To ensure that we can interpolate the energy functional of the bulk material and the free space in TO, we must consider pseudoelastic properties in the functional above. However, to minimize the contribution of these properties, we introduce a dimensionless coefficient of the order of \(10^{-15},\) denoted by \(\theta\). In the equation above, \({\varvec{{\mathcal {C}}}}_0\) represents the fourth-order linear elasticity tensor, while \(\epsilon _0 = 8.854 \times 10^{-12} \frac{\textrm{F}}{\textrm{m}}\) is the electric permittivity of free space.
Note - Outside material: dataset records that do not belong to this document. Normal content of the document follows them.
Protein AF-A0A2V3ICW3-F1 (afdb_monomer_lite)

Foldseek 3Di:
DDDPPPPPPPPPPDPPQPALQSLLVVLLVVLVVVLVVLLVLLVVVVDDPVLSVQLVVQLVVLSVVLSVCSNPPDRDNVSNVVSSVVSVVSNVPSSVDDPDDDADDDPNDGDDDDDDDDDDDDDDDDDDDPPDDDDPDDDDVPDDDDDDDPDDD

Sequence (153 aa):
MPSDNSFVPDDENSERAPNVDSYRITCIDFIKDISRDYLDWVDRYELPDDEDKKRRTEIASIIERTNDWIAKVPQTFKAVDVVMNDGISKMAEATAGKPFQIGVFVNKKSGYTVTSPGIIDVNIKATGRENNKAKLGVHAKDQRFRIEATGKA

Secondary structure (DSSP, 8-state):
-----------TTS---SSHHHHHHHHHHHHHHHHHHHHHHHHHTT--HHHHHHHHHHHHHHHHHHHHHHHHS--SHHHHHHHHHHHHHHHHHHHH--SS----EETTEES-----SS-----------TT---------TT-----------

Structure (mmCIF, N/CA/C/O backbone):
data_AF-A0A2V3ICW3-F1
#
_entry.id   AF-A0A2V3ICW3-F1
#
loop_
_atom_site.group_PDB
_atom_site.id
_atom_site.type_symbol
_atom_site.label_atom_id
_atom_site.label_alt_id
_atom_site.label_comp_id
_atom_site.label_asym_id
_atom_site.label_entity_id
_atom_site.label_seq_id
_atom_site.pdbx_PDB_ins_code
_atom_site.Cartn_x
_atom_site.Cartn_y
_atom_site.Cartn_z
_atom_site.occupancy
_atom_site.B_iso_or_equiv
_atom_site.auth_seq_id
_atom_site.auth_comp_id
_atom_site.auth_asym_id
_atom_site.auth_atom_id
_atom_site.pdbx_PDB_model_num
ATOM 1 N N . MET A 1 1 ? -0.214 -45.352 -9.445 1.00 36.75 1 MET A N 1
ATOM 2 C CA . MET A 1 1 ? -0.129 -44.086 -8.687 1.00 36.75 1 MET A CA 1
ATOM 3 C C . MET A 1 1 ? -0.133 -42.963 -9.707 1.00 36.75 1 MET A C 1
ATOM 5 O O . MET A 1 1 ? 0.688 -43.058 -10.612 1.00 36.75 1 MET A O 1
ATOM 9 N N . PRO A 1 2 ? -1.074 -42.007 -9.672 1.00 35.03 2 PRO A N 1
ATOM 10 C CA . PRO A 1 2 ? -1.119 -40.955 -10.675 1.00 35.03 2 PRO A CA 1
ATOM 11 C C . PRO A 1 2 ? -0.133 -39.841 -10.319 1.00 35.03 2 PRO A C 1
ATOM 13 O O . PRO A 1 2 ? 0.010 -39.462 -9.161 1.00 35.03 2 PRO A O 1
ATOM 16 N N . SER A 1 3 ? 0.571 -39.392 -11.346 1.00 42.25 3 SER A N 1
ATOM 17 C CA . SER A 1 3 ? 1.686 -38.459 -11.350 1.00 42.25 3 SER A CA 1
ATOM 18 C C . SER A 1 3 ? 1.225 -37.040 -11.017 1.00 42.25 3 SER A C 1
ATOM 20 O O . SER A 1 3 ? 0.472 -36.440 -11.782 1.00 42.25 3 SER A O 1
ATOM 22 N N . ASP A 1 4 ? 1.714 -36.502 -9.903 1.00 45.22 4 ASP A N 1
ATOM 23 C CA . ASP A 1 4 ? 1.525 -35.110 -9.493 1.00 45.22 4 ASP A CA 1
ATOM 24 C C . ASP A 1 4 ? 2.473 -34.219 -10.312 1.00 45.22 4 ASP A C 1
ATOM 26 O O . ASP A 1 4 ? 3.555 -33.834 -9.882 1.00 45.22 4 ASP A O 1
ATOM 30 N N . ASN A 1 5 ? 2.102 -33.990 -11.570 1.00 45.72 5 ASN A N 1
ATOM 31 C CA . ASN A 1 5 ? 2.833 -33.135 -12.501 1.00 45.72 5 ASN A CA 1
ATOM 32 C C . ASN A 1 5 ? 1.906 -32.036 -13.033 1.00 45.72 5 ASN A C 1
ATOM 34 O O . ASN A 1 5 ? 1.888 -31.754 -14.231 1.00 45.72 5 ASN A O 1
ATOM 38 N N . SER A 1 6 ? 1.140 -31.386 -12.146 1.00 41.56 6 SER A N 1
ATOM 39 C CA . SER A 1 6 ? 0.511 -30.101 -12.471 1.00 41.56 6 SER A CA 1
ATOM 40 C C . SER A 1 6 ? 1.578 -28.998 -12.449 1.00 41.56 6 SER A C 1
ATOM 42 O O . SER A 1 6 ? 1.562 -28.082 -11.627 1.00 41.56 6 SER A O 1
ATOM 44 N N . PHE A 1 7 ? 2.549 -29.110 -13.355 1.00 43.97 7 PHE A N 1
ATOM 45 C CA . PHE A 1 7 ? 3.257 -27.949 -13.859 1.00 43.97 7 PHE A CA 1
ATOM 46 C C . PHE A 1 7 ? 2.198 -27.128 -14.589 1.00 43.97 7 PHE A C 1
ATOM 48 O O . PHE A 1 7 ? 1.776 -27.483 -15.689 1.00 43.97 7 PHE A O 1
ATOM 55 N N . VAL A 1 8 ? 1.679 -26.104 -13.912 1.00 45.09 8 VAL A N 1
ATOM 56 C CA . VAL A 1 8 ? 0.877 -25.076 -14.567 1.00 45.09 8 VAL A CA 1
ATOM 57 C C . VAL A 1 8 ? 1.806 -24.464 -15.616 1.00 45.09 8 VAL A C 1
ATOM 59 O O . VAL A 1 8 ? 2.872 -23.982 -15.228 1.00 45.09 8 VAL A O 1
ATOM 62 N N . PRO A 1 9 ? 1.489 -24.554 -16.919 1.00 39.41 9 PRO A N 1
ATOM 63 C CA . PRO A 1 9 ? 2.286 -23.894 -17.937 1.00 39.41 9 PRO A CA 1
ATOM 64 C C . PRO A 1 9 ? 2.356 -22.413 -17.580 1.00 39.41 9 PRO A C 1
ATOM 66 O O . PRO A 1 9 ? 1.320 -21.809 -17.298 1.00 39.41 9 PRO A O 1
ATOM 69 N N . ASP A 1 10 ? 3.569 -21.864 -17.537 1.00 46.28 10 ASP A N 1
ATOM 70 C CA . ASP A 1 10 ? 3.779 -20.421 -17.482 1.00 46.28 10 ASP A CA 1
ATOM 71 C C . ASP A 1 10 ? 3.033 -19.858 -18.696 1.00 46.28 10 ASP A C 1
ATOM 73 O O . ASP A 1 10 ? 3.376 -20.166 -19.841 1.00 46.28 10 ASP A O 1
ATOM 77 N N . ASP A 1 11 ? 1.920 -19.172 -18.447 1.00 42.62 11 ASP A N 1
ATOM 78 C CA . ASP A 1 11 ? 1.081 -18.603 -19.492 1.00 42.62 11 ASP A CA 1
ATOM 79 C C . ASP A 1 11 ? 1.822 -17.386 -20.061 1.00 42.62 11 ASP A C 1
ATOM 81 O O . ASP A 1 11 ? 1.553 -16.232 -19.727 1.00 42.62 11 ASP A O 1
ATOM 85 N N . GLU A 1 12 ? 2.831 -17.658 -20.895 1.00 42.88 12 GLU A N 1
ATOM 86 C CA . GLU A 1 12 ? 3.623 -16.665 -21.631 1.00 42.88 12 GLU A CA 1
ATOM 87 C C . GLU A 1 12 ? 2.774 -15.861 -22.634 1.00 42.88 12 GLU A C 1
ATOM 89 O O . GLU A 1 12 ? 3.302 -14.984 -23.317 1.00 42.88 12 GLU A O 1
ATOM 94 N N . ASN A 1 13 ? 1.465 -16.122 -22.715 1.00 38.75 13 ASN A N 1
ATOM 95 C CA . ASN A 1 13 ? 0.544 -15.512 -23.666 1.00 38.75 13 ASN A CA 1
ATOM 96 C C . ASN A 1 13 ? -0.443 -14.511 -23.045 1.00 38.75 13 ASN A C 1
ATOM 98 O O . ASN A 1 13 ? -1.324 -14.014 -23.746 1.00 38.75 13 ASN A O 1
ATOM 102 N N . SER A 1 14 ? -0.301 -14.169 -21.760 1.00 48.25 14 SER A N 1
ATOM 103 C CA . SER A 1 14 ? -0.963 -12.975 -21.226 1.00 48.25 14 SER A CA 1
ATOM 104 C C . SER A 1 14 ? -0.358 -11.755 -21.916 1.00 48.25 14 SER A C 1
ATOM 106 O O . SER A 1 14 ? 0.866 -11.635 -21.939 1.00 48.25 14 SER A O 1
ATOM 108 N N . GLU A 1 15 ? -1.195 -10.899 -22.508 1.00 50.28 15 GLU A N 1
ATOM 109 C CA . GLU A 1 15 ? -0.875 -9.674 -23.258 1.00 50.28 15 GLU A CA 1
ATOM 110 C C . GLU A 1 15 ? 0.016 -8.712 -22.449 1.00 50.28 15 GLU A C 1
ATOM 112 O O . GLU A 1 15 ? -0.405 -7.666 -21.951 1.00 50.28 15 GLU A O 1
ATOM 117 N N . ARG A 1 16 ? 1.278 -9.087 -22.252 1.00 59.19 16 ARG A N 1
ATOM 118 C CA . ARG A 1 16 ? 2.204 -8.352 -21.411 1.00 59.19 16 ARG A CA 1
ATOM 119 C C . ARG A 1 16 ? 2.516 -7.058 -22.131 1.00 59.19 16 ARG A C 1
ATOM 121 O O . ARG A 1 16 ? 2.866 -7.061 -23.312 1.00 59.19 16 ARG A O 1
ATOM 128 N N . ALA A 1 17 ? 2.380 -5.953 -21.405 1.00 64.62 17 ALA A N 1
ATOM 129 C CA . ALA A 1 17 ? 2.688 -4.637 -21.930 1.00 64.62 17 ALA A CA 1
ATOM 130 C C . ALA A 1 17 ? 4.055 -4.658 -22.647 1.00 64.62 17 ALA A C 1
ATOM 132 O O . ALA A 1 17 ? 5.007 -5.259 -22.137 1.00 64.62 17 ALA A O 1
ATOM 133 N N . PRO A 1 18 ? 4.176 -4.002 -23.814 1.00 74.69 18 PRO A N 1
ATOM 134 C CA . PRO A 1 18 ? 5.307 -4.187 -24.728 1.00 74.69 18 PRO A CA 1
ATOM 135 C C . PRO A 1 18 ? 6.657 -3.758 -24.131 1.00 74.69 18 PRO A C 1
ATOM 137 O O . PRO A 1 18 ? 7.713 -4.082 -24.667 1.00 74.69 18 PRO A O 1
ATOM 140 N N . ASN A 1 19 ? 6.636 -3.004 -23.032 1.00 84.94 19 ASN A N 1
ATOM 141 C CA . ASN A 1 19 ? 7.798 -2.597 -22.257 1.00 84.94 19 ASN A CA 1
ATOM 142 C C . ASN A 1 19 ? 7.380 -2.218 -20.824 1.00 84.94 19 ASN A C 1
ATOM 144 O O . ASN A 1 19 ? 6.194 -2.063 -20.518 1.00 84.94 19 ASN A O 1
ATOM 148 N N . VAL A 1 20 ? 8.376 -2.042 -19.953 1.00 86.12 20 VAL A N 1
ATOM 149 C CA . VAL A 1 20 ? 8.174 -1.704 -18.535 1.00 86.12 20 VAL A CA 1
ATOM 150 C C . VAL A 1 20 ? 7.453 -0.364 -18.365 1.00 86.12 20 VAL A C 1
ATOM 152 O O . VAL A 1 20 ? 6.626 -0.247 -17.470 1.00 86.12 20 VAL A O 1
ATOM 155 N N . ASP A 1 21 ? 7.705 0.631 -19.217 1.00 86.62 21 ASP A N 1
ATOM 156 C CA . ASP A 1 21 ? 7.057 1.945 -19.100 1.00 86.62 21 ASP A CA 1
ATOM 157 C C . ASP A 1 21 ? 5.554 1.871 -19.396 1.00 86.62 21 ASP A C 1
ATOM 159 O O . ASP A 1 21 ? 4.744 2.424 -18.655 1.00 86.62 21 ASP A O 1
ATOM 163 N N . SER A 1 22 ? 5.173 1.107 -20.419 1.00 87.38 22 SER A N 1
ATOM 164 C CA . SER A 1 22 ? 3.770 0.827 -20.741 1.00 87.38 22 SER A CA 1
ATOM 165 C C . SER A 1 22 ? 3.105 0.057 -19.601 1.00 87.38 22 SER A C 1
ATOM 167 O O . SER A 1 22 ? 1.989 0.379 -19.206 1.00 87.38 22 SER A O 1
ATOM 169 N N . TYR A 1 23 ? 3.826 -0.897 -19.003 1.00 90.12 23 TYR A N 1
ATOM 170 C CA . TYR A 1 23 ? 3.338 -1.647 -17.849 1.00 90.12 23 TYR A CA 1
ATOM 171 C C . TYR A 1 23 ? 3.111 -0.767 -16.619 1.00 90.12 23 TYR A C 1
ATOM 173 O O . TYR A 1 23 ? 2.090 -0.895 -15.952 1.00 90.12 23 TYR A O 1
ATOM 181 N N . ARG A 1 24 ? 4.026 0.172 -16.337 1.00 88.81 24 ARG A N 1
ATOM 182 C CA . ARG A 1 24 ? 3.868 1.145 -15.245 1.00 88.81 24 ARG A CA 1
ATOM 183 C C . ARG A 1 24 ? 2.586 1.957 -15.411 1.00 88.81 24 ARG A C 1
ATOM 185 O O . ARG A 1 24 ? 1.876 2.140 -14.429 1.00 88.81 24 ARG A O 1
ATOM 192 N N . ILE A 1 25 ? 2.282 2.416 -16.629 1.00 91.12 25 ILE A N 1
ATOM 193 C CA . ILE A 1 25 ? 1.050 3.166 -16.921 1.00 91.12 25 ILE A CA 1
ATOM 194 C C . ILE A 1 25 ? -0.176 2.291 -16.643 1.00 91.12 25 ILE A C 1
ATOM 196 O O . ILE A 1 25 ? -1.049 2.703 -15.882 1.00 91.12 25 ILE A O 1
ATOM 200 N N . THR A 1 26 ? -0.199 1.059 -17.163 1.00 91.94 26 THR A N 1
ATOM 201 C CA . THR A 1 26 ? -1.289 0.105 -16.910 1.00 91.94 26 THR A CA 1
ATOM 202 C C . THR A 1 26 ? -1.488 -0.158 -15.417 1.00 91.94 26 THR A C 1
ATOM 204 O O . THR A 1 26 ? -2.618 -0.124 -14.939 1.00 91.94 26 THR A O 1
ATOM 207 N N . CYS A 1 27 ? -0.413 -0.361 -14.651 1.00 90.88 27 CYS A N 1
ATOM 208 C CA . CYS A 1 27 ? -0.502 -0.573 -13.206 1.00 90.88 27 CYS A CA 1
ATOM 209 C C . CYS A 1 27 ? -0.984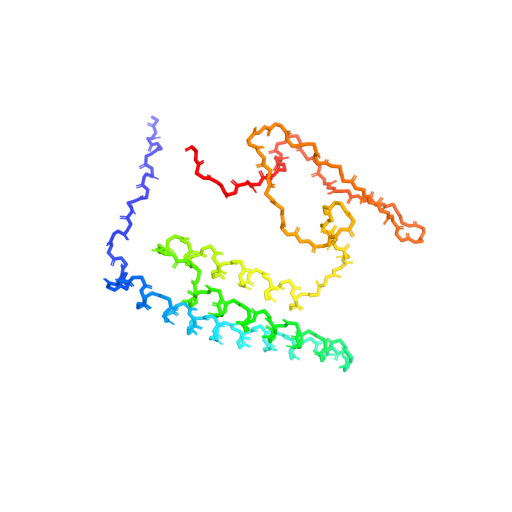 0.674 -12.453 1.00 90.88 27 CYS A C 1
ATOM 211 O O . CYS A 1 27 ? -1.750 0.544 -11.503 1.00 90.88 27 CYS A O 1
ATOM 213 N N . ILE A 1 28 ? -0.574 1.880 -12.861 1.00 91.69 28 ILE A N 1
ATOM 214 C CA . ILE A 1 28 ? -1.074 3.134 -12.272 1.00 91.69 28 ILE A CA 1
ATOM 215 C C . ILE A 1 28 ? -2.580 3.272 -12.506 1.00 91.69 28 ILE A C 1
ATOM 217 O O . ILE A 1 28 ? -3.316 3.654 -11.595 1.00 91.69 28 ILE A O 1
ATOM 221 N N . ASP A 1 29 ? -3.050 2.960 -13.711 1.00 92.44 29 ASP A N 1
ATOM 222 C CA . ASP A 1 29 ? -4.475 3.032 -14.024 1.00 92.44 29 ASP A CA 1
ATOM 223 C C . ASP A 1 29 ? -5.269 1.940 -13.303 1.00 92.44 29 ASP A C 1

Furthermore, Ortigosa et al. (2021) noted that the electromechanical component of the energy functional in Eq. 7 compromises numerical stability due to the high non-convexity of the functional with respect to the deformation gradient tensor \({\varvec{F}}\). Therefore, we adopt the stable version of the energy functional proposed in Ortigosa et al. (2021). This version eliminates the dependence of the electroelastic component on the deformation gradient, resulting in the following definition:

$$\begin{aligned}\psi _f\left( {{\varvec{F}}, {\varvec{E}}} \right)&= \frac{\theta }{2} \left[ {\varvec{F}} - {\varvec{I}}\right] : {\varvec{{\mathcal {C}}}}_0: \left[ {\varvec{F}} - {\varvec{I}}\right] \\&\quad - \frac{1}{2}\epsilon _0 \left[ {\varvec{E}} \cdot {\varvec{E}} \right] . \end{aligned}$$

(8)

We acknowledge that the simplification in Eq. 8 does not accurately account for the Maxwell stress. However, we conducted a comparison of the electric energy density defined in Eqs. 7 and 8 for our specific problem setting in Sect. 2.4. Our comparison revealed that the difference between the two formulations is not significant in our problem setup. Therefore, it is reasonable to utilize the numerically stable version of the energy function as defined in Eq. 8.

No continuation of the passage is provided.